This is one of a series of posts revolving around debugging stories from the field. The goal of this series is to help demonstrate how to debug issues in a Hadoop application, as well as show some of the decision making process that goes into diagnosing issues. I encourage you to look past just the problem and the solution, and instead focus on the process. Feel free to post comments on possibilities you think we missed, or questions on why we went a certain direction, so that we can all learn from each other! All names are omitted in order to protect the innocent and not-so-innocent.
Background
A client has a medium sized kerberized HDP 2.6.0 installation. Hive Interactive is disabled and Hive is set up to use HTTP transport mode. They report that suddenly no Hive jobs are running successfully on one of their clusters. This includes metastore-only jobs like SHOW DATABASES as well as more complex queries. Through beeline, I was able to observe the following error appeared. Similar errors were seen through Zeppelin and Hive CLI.
The first thing we noticed is the 401 response code, which means unauthorized. We verified that the connection string was correct, and used klist to determine that the user had correctly gotten a Kerberos TGT to use with Hive. We also verified no known configuration changes had been made which might have caused this issue to occur.
Once this was ensured, we checked the Hiveserver2 log. In there, we found the following lines.

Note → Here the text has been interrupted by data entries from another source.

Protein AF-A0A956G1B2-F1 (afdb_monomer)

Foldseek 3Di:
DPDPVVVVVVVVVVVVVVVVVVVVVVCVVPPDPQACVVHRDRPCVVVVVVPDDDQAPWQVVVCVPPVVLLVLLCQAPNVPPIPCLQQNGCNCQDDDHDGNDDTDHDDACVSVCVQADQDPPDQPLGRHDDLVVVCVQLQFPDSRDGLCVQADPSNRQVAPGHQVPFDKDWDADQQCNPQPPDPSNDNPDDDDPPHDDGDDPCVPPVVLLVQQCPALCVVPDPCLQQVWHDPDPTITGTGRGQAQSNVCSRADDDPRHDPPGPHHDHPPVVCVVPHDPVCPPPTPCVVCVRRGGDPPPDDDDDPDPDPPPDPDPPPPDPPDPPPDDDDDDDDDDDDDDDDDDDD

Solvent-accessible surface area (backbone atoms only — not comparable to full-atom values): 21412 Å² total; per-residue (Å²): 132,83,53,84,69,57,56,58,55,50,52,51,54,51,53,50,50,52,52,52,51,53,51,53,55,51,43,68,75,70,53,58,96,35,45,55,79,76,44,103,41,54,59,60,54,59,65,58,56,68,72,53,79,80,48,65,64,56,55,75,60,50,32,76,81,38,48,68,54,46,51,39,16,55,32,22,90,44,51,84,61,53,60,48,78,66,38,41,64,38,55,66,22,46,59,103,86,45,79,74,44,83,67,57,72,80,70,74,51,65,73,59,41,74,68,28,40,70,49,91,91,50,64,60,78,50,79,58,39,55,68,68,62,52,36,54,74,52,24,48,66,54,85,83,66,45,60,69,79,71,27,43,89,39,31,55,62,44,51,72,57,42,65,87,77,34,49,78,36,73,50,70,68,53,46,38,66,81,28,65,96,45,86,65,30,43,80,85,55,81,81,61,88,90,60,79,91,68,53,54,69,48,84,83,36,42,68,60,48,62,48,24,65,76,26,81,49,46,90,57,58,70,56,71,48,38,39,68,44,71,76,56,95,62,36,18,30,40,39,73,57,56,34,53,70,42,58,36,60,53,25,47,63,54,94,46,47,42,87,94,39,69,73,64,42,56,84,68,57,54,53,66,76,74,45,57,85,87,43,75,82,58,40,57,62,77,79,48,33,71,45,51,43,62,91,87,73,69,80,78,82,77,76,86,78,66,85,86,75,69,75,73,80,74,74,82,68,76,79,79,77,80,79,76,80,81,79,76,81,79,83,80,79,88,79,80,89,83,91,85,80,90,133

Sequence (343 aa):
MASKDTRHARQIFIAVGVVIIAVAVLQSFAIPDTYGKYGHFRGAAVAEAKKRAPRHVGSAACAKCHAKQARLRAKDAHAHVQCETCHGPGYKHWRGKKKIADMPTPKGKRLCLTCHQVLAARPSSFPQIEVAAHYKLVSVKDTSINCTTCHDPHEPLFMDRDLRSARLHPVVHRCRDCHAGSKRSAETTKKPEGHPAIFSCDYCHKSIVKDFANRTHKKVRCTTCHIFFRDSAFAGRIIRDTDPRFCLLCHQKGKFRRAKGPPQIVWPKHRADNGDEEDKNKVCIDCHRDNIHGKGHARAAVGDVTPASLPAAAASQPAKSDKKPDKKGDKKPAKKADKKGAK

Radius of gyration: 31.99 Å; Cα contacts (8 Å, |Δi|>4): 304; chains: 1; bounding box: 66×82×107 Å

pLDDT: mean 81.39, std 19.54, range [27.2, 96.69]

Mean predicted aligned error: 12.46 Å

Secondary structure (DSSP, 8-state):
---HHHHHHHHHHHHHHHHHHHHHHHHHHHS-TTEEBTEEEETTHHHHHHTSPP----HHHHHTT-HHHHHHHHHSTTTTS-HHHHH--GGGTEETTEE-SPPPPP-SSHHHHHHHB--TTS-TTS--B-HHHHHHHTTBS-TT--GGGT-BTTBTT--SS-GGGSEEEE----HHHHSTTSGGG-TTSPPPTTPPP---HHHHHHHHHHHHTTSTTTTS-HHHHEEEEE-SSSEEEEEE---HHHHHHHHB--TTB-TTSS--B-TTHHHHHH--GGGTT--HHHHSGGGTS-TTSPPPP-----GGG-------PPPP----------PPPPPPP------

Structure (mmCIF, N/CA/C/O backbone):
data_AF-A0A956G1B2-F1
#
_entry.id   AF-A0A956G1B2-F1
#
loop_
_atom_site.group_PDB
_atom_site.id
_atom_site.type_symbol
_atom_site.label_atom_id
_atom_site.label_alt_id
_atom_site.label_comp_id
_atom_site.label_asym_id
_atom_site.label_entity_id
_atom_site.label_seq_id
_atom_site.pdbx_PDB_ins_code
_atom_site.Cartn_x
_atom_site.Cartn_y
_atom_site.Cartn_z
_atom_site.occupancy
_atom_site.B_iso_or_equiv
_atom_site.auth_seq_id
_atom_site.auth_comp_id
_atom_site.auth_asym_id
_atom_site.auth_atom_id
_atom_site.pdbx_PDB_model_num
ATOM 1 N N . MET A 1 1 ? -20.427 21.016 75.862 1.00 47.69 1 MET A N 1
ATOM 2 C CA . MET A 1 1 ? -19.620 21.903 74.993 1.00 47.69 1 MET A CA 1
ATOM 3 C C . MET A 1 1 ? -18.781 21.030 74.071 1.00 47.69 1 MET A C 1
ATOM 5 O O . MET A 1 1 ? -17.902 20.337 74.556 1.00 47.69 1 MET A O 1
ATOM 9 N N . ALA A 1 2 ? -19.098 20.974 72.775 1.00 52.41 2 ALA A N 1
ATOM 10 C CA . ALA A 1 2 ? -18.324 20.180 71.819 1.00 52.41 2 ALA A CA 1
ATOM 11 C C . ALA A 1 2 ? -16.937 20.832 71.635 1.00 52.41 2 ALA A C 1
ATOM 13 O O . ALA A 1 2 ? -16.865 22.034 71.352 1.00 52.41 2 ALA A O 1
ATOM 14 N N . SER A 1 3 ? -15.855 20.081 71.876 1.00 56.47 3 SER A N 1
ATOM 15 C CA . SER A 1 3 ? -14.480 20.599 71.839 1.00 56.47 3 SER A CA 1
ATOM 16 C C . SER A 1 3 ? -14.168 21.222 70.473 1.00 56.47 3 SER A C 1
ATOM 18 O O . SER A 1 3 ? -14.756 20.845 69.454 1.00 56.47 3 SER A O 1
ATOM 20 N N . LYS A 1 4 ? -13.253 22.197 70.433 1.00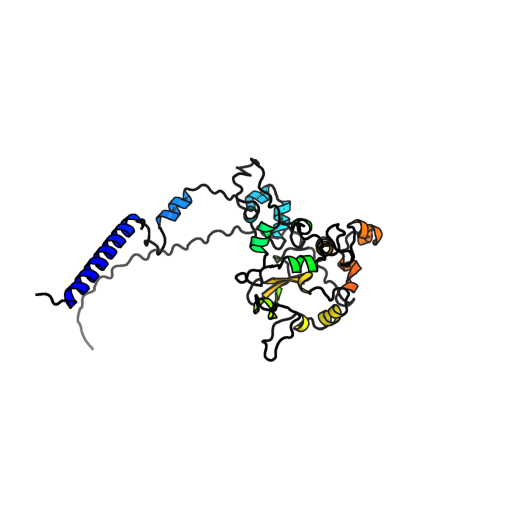 59.94 4 LYS A N 1
ATOM 21 C CA . LYS A 1 4 ? -12.854 22.933 69.216 1.00 59.94 4 LYS A CA 1
ATOM 22 C C . LYS A 1 4 ? -12.452 21.995 68.049 1.00 59.94 4 LYS A C 1
ATOM 24 O O . LYS A 1 4 ? -12.652 22.369 66.894 1.00 59.94 4 LYS A O 1
ATOM 29 N N . ASP A 1 5 ? -12.028 20.763 68.347 1.00 63.81 5 ASP A N 1
ATOM 30 C CA . ASP A 1 5 ? -11.728 19.690 67.381 1.00 63.81 5 ASP A CA 1
ATOM 31 C C . ASP A 1 5 ? -12.957 19.088 66.683 1.00 63.81 5 ASP A C 1
ATOM 33 O O . ASP A 1 5 ? -12.952 18.866 65.473 1.00 63.81 5 ASP A O 1
ATOM 37 N N . THR A 1 6 ? -14.065 18.883 67.396 1.00 68.62 6 THR A N 1
ATOM 38 C CA . THR A 1 6 ? -15.279 18.261 66.819 1.00 68.62 6 THR A CA 1
ATOM 39 C C . THR A 1 6 ? -15.997 19.152 65.799 1.00 68.62 6 THR A C 1
ATOM 41 O O . THR A 1 6 ? -16.778 18.671 64.975 1.00 68.62 6 THR A O 1
ATOM 44 N N . ARG A 1 7 ? -15.728 20.463 65.822 1.00 75.56 7 ARG A N 1
ATOM 45 C CA . ARG A 1 7 ? -16.376 21.453 64.950 1.00 75.56 7 ARG A CA 1
ATOM 46 C C . ARG A 1 7 ? -15.887 21.354 63.502 1.00 75.56 7 ARG A C 1
ATOM 48 O O . ARG A 1 7 ? -16.712 21.398 62.591 1.00 75.56 7 ARG A O 1
ATOM 55 N N . HIS A 1 8 ? -14.582 21.155 63.309 1.00 77.38 8 HIS A N 1
ATOM 56 C CA . HIS A 1 8 ? -13.973 20.942 61.992 1.00 77.38 8 HIS A CA 1
ATOM 57 C C . HIS A 1 8 ? -14.405 19.597 61.402 1.00 77.38 8 HIS A C 1
ATOM 59 O O . HIS A 1 8 ? -14.845 19.542 60.256 1.00 77.38 8 HIS A O 1
ATOM 65 N N . ALA A 1 9 ? -14.397 18.534 62.216 1.00 82.56 9 ALA A N 1
ATOM 66 C CA . ALA A 1 9 ? -14.900 17.225 61.807 1.00 82.56 9 ALA A CA 1
ATOM 67 C C . ALA A 1 9 ? -16.366 17.301 61.339 1.00 82.56 9 ALA A C 1
ATOM 69 O O . ALA A 1 9 ? -16.699 16.818 60.259 1.00 82.56 9 ALA A O 1
ATOM 70 N N . ARG A 1 10 ? -17.240 17.991 62.088 1.00 88.38 10 ARG A N 1
ATOM 71 C CA . ARG A 1 10 ? -18.652 18.183 61.711 1.00 88.38 10 ARG A CA 1
ATOM 72 C C . ARG A 1 10 ? -18.820 18.919 60.378 1.00 88.38 10 ARG A C 1
ATOM 74 O O . ARG A 1 10 ? -19.658 18.523 59.575 1.00 88.38 10 ARG A O 1
ATOM 81 N N . GLN A 1 11 ? -18.049 19.980 60.137 1.00 88.00 11 GLN A N 1
ATOM 82 C CA . GLN A 1 11 ? -18.100 20.729 58.875 1.00 88.00 11 GLN A CA 1
ATOM 83 C C . GLN A 1 11 ? -17.646 19.879 57.682 1.00 88.00 11 GLN A C 1
ATOM 85 O O . GLN A 1 11 ? -18.281 19.931 56.631 1.00 88.00 11 GLN A O 1
ATOM 90 N N . ILE A 1 12 ? -16.614 19.049 57.864 1.00 90.94 12 ILE A N 1
ATOM 91 C CA . ILE A 1 12 ? -16.149 18.102 56.842 1.00 90.94 12 ILE A CA 1
ATOM 92 C C . ILE A 1 12 ? -17.246 17.083 56.511 1.00 90.94 12 ILE A C 1
ATOM 94 O O . ILE A 1 12 ? -17.560 16.898 55.338 1.00 90.94 12 ILE A O 1
ATOM 98 N N . PHE A 1 13 ? -17.886 16.467 57.511 1.00 93.44 13 PHE A N 1
ATOM 99 C CA . PHE A 1 13 ? -18.967 15.502 57.266 1.00 93.44 13 PHE A CA 1
ATOM 100 C C . PHE A 1 13 ? -20.180 16.126 56.566 1.00 93.44 13 PHE A C 1
ATOM 102 O O . PHE A 1 13 ? -20.755 15.497 55.678 1.00 93.44 13 PHE A O 1
ATOM 109 N N . ILE A 1 14 ? -20.548 17.366 56.909 1.00 94.69 14 ILE A N 1
ATOM 110 C CA . ILE A 1 14 ? -21.622 18.095 56.216 1.00 94.69 14 ILE A CA 1
ATOM 111 C C . ILE A 1 14 ? -21.233 18.361 54.757 1.00 94.69 14 ILE A C 1
ATOM 113 O O . ILE A 1 14 ? -22.024 18.075 53.862 1.00 94.69 14 ILE A O 1
ATOM 117 N N . ALA A 1 15 ? -20.022 18.862 54.500 1.00 94.50 15 ALA A N 1
ATOM 118 C CA . ALA A 1 15 ? -19.551 19.135 53.144 1.00 94.50 15 ALA A CA 1
ATOM 119 C C . ALA A 1 15 ? -19.509 17.859 52.285 1.00 94.50 15 ALA A C 1
ATOM 121 O O . ALA A 1 15 ? -20.007 17.856 51.161 1.00 94.50 15 ALA A O 1
ATOM 122 N N . VAL A 1 16 ? -18.990 16.756 52.832 1.00 95.88 16 VAL A N 1
ATOM 123 C CA . VAL A 1 16 ? -18.990 15.444 52.168 1.00 95.88 16 VAL A CA 1
ATOM 124 C C . VAL A 1 16 ? -20.418 14.967 51.901 1.00 95.88 16 VAL A C 1
ATOM 126 O O . VAL A 1 16 ? -20.711 14.532 50.791 1.00 95.88 16 VAL A O 1
ATOM 129 N N . GLY A 1 17 ? -21.328 15.099 52.870 1.00 96.19 17 GLY A N 1
ATOM 130 C CA . GLY A 1 17 ? -22.739 14.750 52.697 1.00 96.19 17 GLY A CA 1
ATOM 131 C C . GLY A 1 17 ? -23.412 15.540 51.572 1.00 96.19 17 GLY A C 1
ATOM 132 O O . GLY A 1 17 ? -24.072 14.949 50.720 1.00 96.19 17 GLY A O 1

The error message "cannot locate default realm" at the bottom is troublesome. That's the sort of error you would expect to see when Kerberos is improperly configured, but this is a system that has been working for years with no issues.
With this in hand, we searched for the krb5.conf file on the Hiveserver2 node itself. On a stroke of luck, we not only found the standard /etc/krb5.conf file, but we also found /home/hive/krb5.conf. The latter file was empty, but had been written about when the issues started to appear.
Renaming this file to temporarily "remove" it, we saw Hive queries start to work again. With this, we were confident that Hive was using the krb5.conf file in its home directory mistakenly, causing the root issue. Now the question was how that file got there to begin with, when no one but admins should have access to that directory.
Determining Root Cause
Looking closer at the empty krb5.conf file, it was written by the hive user. Additionally, only the hive user (and root) had access to that directory. We then looked at the history for those two users, to try to determine which user created the file. Sadly, neither user appeared to create the file through the command line.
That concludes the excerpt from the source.